IRQ7 to IRQ5 (default setting for LPT2) - and everything will be fine.
From ChipChat:
To use IRQ5, you need to make the following modifications:
- Change @5150.adf file replacing "int 7" with "int 5"
(you must re-configure your system after updating the ADF)
- DOS Autoexec.bat, change DOSMIXER statement from "-7" to "-5"
- Win31 SYSTEM.INI, change [auddrive.drv] from "int=7" to "int=5"
- OS2 Config.sys, change device=ES1688DD.SYS from "/I:7" to "/I:5"
- Win95, use device manager to change interrupt from 7 to 5
- WinNT, re-install and select interrupt 5
Generic Setup Values
Sound Address 220 (may interfere with a primary TR adapter)
Interrupt Level 7 (5 supported, I see 2, 5, 7, and 10 listed in W95 doc)
DMA Arb 1 (maybe 0,1,3 supported)
General MIDI MPU-401 330
ChipChat Under Linux
Christian Holzapfel wrote (edited):
The ChipChat can be used under Linux 2.2 and 2.4 using the
built-in "SB" Sound Blaster driver module. It will correctly detect the ESS
chip.
Auto-loading the module through /etc/modules always failed for me, but it
can be loaded manually:
modprobe opl3 io=0x388
modprobe sb io=0x220 dma=1 irq=5 mpu_io=0x330
Set the IRQ according to your ADF (7 or 5).
General Technics Sound Card (from William Walsh, original HERE)
At first I didn't realize it, but this may be a relabeled ChipChat sound card... dunno for sure.

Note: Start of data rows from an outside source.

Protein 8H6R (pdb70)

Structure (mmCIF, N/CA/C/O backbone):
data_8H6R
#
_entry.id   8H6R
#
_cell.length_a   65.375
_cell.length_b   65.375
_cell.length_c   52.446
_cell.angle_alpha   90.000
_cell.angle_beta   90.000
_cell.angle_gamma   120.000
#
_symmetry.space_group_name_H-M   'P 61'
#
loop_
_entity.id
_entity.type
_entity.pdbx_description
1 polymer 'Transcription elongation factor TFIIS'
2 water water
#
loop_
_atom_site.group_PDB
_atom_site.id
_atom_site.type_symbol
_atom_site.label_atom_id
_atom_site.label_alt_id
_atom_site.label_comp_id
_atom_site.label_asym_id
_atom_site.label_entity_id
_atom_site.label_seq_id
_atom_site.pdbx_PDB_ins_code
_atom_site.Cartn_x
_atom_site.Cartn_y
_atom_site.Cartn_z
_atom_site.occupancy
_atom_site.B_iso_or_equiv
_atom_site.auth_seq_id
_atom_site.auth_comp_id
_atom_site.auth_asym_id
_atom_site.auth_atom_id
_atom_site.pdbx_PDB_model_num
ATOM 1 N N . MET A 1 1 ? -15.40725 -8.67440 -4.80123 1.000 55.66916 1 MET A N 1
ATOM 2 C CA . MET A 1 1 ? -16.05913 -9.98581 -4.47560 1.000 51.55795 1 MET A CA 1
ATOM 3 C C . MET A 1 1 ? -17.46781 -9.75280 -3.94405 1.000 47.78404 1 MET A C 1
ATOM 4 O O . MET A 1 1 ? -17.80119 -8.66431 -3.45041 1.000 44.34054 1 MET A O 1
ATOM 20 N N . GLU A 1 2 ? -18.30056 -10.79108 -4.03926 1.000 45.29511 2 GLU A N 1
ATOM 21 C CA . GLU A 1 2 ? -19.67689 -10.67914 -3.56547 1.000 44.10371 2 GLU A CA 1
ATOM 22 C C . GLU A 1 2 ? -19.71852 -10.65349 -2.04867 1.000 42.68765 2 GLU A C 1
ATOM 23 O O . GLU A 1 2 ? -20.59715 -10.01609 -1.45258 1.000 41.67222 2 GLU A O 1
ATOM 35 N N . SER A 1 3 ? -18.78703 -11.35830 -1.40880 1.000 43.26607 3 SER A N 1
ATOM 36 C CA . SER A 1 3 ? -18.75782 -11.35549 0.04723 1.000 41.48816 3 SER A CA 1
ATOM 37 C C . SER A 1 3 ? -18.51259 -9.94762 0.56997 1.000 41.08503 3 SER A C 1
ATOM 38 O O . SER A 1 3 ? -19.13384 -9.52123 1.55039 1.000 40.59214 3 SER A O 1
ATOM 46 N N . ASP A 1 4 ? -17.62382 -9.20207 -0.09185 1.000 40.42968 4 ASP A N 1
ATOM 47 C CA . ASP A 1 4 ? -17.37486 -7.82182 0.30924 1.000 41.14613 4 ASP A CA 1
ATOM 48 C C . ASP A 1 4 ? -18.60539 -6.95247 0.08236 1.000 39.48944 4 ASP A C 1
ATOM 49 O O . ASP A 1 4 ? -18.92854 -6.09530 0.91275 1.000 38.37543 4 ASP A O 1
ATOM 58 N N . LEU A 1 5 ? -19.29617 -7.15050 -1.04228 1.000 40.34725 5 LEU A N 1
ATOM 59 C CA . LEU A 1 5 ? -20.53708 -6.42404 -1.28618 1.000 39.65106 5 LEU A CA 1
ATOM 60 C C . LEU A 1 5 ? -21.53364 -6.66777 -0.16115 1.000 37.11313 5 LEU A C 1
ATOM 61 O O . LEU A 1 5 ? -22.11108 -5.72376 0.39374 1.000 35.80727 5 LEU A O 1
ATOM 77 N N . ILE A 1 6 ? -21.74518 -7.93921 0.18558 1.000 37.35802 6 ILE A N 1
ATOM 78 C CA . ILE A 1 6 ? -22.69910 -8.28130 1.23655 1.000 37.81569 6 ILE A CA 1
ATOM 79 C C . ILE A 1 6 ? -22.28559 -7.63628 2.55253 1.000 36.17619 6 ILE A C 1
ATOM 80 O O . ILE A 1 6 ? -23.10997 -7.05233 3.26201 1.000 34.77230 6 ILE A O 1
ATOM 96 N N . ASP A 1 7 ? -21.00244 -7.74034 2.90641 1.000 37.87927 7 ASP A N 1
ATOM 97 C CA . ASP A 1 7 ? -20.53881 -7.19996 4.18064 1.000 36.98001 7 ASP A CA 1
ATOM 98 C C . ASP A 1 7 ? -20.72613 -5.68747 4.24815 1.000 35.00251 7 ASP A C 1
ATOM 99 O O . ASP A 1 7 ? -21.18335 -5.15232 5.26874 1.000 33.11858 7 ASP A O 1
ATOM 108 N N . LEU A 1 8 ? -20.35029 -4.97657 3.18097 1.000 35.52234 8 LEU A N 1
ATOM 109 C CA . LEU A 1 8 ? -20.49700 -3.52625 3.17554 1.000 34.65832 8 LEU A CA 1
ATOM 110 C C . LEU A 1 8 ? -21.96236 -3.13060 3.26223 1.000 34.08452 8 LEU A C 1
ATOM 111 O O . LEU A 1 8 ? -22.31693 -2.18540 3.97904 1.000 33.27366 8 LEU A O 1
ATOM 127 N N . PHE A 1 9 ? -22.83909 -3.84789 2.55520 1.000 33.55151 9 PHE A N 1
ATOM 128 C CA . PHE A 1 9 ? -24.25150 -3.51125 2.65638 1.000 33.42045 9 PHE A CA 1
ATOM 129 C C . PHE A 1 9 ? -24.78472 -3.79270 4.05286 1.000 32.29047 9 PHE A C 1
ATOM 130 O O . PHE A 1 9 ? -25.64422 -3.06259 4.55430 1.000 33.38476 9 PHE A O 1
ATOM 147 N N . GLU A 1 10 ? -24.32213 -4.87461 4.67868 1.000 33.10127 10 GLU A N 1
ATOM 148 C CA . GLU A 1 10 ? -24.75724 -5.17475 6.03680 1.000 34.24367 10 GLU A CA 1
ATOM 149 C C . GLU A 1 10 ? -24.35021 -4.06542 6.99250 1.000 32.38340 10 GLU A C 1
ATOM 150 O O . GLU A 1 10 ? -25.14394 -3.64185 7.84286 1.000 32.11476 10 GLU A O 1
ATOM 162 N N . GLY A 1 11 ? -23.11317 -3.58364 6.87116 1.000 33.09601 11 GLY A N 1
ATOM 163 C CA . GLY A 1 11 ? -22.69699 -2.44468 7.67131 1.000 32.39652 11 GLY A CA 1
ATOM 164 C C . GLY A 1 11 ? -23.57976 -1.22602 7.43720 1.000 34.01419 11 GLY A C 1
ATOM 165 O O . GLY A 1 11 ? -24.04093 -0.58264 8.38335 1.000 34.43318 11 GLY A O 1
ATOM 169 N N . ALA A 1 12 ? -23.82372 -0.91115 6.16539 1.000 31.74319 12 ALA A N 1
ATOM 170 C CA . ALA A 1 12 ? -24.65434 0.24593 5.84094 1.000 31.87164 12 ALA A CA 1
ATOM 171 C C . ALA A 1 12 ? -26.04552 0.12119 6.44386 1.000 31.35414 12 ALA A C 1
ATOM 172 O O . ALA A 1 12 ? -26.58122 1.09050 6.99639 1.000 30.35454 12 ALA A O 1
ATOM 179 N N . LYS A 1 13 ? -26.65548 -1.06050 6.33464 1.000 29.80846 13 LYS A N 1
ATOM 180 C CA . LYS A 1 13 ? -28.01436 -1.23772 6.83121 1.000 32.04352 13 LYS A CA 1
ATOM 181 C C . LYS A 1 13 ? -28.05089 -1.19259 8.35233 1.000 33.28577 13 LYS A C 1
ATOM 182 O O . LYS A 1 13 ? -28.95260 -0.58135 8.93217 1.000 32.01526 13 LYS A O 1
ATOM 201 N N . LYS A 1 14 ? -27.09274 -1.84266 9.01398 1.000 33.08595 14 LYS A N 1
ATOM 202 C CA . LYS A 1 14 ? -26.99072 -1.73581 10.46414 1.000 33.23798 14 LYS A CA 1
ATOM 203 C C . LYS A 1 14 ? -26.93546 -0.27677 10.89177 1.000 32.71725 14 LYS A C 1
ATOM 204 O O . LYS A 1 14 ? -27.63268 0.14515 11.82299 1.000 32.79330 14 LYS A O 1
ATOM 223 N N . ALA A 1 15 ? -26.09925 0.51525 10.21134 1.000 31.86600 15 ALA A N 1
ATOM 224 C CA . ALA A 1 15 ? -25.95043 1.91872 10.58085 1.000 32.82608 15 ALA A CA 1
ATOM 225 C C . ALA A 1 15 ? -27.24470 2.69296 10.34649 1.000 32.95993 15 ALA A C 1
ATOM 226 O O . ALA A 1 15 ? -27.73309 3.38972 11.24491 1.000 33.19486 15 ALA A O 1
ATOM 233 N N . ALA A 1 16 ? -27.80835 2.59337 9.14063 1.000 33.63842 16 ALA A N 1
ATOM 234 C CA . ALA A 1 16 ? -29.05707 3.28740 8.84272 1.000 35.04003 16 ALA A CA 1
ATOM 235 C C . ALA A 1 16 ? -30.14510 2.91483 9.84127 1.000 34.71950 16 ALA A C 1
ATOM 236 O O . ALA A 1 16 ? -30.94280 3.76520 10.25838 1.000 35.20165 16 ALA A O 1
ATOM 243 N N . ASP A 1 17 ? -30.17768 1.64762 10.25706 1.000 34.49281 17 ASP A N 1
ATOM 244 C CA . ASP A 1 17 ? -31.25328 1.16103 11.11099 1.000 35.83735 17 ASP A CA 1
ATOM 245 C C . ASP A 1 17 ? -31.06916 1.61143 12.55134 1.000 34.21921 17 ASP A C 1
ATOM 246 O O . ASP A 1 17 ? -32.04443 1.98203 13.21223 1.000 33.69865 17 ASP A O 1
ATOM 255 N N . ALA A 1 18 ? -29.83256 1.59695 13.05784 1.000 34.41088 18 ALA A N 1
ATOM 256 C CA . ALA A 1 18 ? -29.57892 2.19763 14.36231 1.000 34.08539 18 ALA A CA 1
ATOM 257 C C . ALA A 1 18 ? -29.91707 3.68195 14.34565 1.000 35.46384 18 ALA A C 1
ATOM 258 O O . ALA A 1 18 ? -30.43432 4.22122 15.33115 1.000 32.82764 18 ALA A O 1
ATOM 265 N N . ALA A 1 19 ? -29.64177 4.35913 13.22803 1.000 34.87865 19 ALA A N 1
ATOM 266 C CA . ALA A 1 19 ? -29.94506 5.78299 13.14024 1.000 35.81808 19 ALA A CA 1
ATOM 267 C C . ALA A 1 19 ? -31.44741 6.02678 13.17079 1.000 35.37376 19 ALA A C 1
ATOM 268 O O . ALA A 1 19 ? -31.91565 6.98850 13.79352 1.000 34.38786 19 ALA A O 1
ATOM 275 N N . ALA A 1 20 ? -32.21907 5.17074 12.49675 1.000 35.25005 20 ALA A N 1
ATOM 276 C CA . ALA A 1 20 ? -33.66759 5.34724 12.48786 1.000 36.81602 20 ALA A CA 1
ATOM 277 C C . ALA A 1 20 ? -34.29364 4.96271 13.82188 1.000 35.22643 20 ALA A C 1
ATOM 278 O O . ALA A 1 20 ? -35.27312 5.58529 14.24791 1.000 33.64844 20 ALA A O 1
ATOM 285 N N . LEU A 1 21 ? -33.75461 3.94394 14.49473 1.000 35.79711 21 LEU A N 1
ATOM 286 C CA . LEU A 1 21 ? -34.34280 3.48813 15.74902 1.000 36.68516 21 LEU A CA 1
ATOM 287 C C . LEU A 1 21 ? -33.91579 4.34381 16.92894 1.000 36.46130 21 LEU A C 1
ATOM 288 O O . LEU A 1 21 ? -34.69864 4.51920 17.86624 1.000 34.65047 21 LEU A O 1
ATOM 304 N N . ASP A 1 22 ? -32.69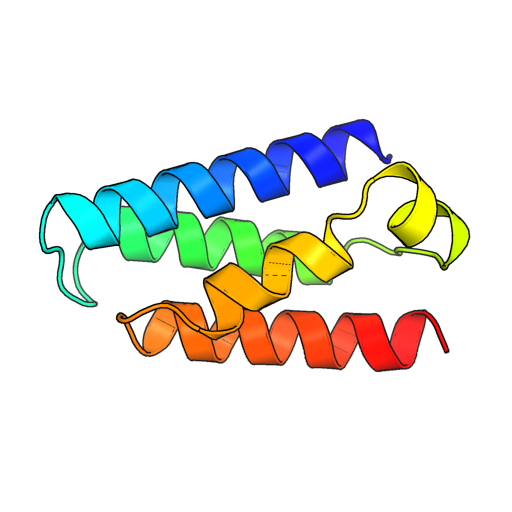460 4.87475 16.90983 1.000 35.98798 22 ASP A N 1
ATOM 305 C CA . ASP A 1 22 ? -32.19816 5.72214 17.98625 1.000 36.61541 22 ASP A CA 1
ATOM 306 C C . ASP A 1 22 ? -32.52341 7.19461 17.76624 1.000 36.45432 22 ASP A C 1
ATOM 307 O O . ASP A 1 22 ? -32.07371 8.04337 18.54151 1.000 37.70681 22 ASP A O 1
ATOM 316 N N . GLY A 1 23 ? -33.28324 7.51512 16.72449 1.000 37.50640 23 GLY A N 1
ATOM 317 C CA . GLY A 1 23 ? -33.64132 8.89257 16.45450 1.000 38.32156 23 GLY A CA 1
ATOM 318 C C . GLY A 1 23 ? -32.44120 9.80356 16.30275 1.000 38.91631 23 GLY A C 1
ATOM 319 O O . GLY A 1 23 ? -32.32940 10.82174 16.99416 1.000 41.69392 23 GLY A O 1
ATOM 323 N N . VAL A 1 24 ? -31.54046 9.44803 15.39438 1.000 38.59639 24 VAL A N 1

Looks confusing to me, but that's what I get for asking and investigating.
Adapter ID is 5150 - same as the ChipChat version... but this card actually looks more like 5130 - the Piper Research SoundPiper... it would be the same card except for the sticker that's on the one Altera IC. Yet if we look at the SoundPiper page, neither of those adapters match mine and the one pictured above. So what the heck is going on here?
ChipChat's picture (original) agrees with mine almost 100%.

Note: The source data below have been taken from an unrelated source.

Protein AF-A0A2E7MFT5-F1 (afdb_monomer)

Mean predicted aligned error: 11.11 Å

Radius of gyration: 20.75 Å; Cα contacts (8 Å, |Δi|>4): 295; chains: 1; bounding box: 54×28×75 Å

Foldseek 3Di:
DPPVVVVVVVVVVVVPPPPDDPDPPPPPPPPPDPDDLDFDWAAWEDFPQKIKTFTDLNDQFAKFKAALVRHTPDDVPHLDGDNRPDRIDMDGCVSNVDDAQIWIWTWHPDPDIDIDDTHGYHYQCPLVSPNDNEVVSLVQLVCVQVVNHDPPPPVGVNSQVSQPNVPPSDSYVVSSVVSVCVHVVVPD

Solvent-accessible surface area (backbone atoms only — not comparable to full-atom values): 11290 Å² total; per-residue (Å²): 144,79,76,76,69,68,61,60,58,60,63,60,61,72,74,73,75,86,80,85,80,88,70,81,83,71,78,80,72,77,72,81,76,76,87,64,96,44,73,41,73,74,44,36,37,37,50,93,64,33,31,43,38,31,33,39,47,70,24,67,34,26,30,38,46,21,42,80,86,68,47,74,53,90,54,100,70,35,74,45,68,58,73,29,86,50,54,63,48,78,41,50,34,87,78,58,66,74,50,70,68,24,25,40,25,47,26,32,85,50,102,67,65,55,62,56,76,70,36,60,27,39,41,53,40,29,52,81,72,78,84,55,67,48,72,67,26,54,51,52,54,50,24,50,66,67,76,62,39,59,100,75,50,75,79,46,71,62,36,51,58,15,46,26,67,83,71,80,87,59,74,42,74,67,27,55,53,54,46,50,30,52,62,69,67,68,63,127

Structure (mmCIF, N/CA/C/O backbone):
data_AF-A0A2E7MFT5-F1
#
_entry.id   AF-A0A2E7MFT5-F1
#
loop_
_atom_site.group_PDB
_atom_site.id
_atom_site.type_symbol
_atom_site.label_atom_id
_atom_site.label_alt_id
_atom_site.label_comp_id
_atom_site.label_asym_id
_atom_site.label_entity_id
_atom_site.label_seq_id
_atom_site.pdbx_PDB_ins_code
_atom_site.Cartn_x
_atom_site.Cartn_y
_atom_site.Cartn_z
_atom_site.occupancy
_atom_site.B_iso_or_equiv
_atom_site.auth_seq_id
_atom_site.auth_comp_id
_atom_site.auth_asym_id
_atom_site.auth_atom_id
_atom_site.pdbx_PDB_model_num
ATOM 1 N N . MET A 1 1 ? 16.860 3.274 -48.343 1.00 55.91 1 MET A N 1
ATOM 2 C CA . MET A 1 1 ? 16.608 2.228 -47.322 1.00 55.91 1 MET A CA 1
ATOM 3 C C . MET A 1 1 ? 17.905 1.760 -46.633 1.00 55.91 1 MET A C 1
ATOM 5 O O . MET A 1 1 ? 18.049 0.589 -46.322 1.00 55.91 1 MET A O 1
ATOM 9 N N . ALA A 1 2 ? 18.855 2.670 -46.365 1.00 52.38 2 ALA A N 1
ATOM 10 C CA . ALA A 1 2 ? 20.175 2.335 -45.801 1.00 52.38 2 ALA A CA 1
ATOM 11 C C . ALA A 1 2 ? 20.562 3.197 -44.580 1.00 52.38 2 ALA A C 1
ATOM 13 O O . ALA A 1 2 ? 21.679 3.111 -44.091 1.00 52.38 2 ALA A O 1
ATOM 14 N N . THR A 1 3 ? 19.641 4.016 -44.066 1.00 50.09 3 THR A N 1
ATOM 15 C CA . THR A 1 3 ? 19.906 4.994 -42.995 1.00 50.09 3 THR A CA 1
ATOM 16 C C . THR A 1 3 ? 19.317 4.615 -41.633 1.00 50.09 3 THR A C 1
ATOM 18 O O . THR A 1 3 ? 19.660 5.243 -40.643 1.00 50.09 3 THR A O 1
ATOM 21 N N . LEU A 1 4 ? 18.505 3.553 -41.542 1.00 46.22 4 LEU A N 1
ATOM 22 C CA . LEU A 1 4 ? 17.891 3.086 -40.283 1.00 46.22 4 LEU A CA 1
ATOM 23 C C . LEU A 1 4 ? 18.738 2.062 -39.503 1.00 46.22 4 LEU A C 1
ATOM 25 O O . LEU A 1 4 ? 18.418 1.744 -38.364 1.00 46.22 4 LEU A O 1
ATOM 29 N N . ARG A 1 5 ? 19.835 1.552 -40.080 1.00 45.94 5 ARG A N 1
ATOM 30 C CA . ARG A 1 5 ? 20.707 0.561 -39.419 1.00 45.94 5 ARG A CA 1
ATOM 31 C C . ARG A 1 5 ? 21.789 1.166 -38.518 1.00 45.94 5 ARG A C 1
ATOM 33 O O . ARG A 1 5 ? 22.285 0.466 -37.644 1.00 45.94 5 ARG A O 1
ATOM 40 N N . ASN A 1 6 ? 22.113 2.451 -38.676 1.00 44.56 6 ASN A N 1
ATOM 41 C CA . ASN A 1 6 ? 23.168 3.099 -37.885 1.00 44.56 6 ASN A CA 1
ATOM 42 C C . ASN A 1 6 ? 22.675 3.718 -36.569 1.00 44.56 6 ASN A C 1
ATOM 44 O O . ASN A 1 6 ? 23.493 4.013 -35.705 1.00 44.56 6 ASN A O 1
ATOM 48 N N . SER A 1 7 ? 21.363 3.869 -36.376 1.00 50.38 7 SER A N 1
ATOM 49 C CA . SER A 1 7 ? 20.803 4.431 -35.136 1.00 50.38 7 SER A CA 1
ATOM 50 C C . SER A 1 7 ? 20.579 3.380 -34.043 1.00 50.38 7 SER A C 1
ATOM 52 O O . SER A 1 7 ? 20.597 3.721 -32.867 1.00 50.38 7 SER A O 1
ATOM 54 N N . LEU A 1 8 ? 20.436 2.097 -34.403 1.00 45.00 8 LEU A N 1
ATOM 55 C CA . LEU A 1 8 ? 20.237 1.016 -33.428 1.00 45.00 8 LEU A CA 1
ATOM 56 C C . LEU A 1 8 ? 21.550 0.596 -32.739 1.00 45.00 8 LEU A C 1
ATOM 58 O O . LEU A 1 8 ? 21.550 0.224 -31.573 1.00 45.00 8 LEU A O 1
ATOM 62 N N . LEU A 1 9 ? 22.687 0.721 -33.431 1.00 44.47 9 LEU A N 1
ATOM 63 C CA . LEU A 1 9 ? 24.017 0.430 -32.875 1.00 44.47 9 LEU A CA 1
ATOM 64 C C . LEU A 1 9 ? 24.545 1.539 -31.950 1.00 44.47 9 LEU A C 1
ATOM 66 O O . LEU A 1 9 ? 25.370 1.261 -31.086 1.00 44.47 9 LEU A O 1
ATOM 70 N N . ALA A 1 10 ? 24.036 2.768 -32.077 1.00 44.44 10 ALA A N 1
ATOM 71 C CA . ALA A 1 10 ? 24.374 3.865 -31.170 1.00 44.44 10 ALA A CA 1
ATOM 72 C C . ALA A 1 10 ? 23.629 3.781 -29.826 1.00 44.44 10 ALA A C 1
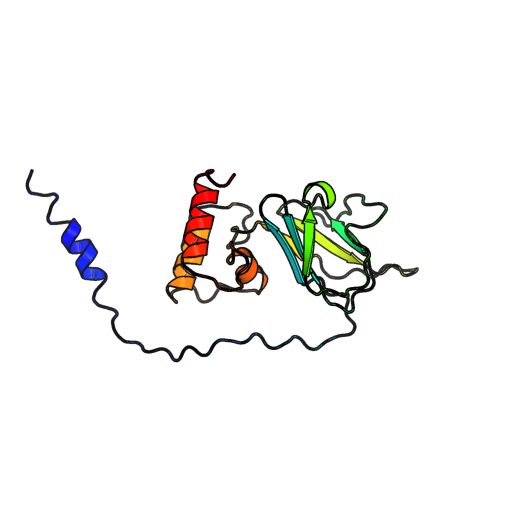ATOM 74 O O . ALA A 1 10 ? 24.140 4.282 -28.833 1.00 44.44 10 ALA A O 1
ATOM 75 N N . LEU A 1 11 ? 22.466 3.118 -29.771 1.00 44.41 11 LEU A N 1
ATOM 76 C CA . LEU A 1 11 ? 21.728 2.911 -28.519 1.00 44.41 11 LEU A CA 1
ATOM 77 C C . LEU A 1 11 ? 22.298 1.740 -27.695 1.00 44.41 11 LEU A C 1
ATOM 79 O O . LEU A 1 11 ? 22.260 1.766 -26.471 1.00 44.41 11 LEU A O 1
ATOM 83 N N . VAL A 1 12 ? 22.876 0.731 -28.359 1.00 46.03 12 VAL A N 1
ATOM 84 C CA . VAL A 1 12 ? 23.471 -0.446 -27.695 1.00 46.03 12 VAL A CA 1
ATOM 85 C C . VAL A 1 12 ? 24.888 -0.161 -27.167 1.00 46.03 12 VAL A C 1
ATOM 87 O O . VAL A 1 12 ? 25.321 -0.779 -26.200 1.00 46.03 12 VAL A O 1
ATOM 90 N N . ALA A 1 13 ? 25.609 0.810 -27.739 1.00 38.19 13 ALA A N 1
ATOM 91 C CA . ALA A 1 13 ? 26.979 1.131 -27.324 1.00 38.19 13 ALA A CA 1
ATOM 92 C C . ALA A 1 13 ? 27.079 1.988 -26.045 1.00 38.19 13 ALA A C 1
ATOM 94 O O . ALA A 1 13 ? 28.121 1.976 -25.393 1.00 38.19 13 ALA A O 1
ATOM 95 N N . THR A 1 14 ? 26.021 2.695 -25.640 1.00 41.31 14 THR A N 1
ATOM 96 C CA . THR A 1 14 ? 26.007 3.481 -24.389 1.00 41.31 14 THR A CA 1
ATOM 97 C C . THR A 1 14 ? 25.659 2.654 -23.149 1.00 41.31 14 THR A C 1
ATOM 99 O O . THR A 1 14 ? 25.906 3.106 -22.037 1.00 41.31 14 THR A O 1
ATOM 102 N N . LEU A 1 15 ? 25.150 1.429 -23.319 1.00 45.50 15 LEU A N 1
ATOM 103 C CA . LEU A 1 15 ? 24.795 0.521 -22.218 1.00 45.50 15 LEU A CA 1
ATOM 104 C C . LEU A 1 15 ? 25.962 -0.369 -21.743 1.00 45.50 15 LEU A C 1
ATOM 106 O O . LEU A 1 15 ? 25.806 -1.122 -20.790 1.00 45.50 15 LEU A O 1
ATOM 110 N N . ALA A 1 16 ? 27.142 -0.279 -22.368 1.00 43.31 16 ALA A N 1
ATOM 111 C CA . ALA A 1 16 ? 28.262 -1.196 -22.116 1.00 43.31 16 ALA A CA 1
ATOM 112 C C . ALA A 1 16 ? 29.451 -0.591 -21.336 1.00 43.31 16 ALA A C 1
ATOM 114 O O . ALA A 1 16 ? 30.512 -1.211 -21.294 1.00 43.31 16 ALA A O 1
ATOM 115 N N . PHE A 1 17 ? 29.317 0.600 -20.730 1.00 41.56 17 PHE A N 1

Ed. Tom: Are all these cards different revisions of the same base design?
General Technics is still around. They sell industrial and rackmount computers of assorted types. At one time they also sold some different PS/2 and MCA upgrade parts. Don't go to their site expecting much in the way of information on these things.
ADF Section for 05150h "ChipChat Sound Card"
ChipChat Sound Card Selection
<Enabled
(io 0200h-020Fh 0220h-022Fh 0388h-038Bh 0330h-033Fh int 7 arb 1)>, Disabled
Resources are fixed because many software programs assume and
require these settings. Address Range (hex): [200-20F, 220-22F, 388-38B, 330-33F]
DMA Arbitration Level:[1], IRQ Interrupt:[7].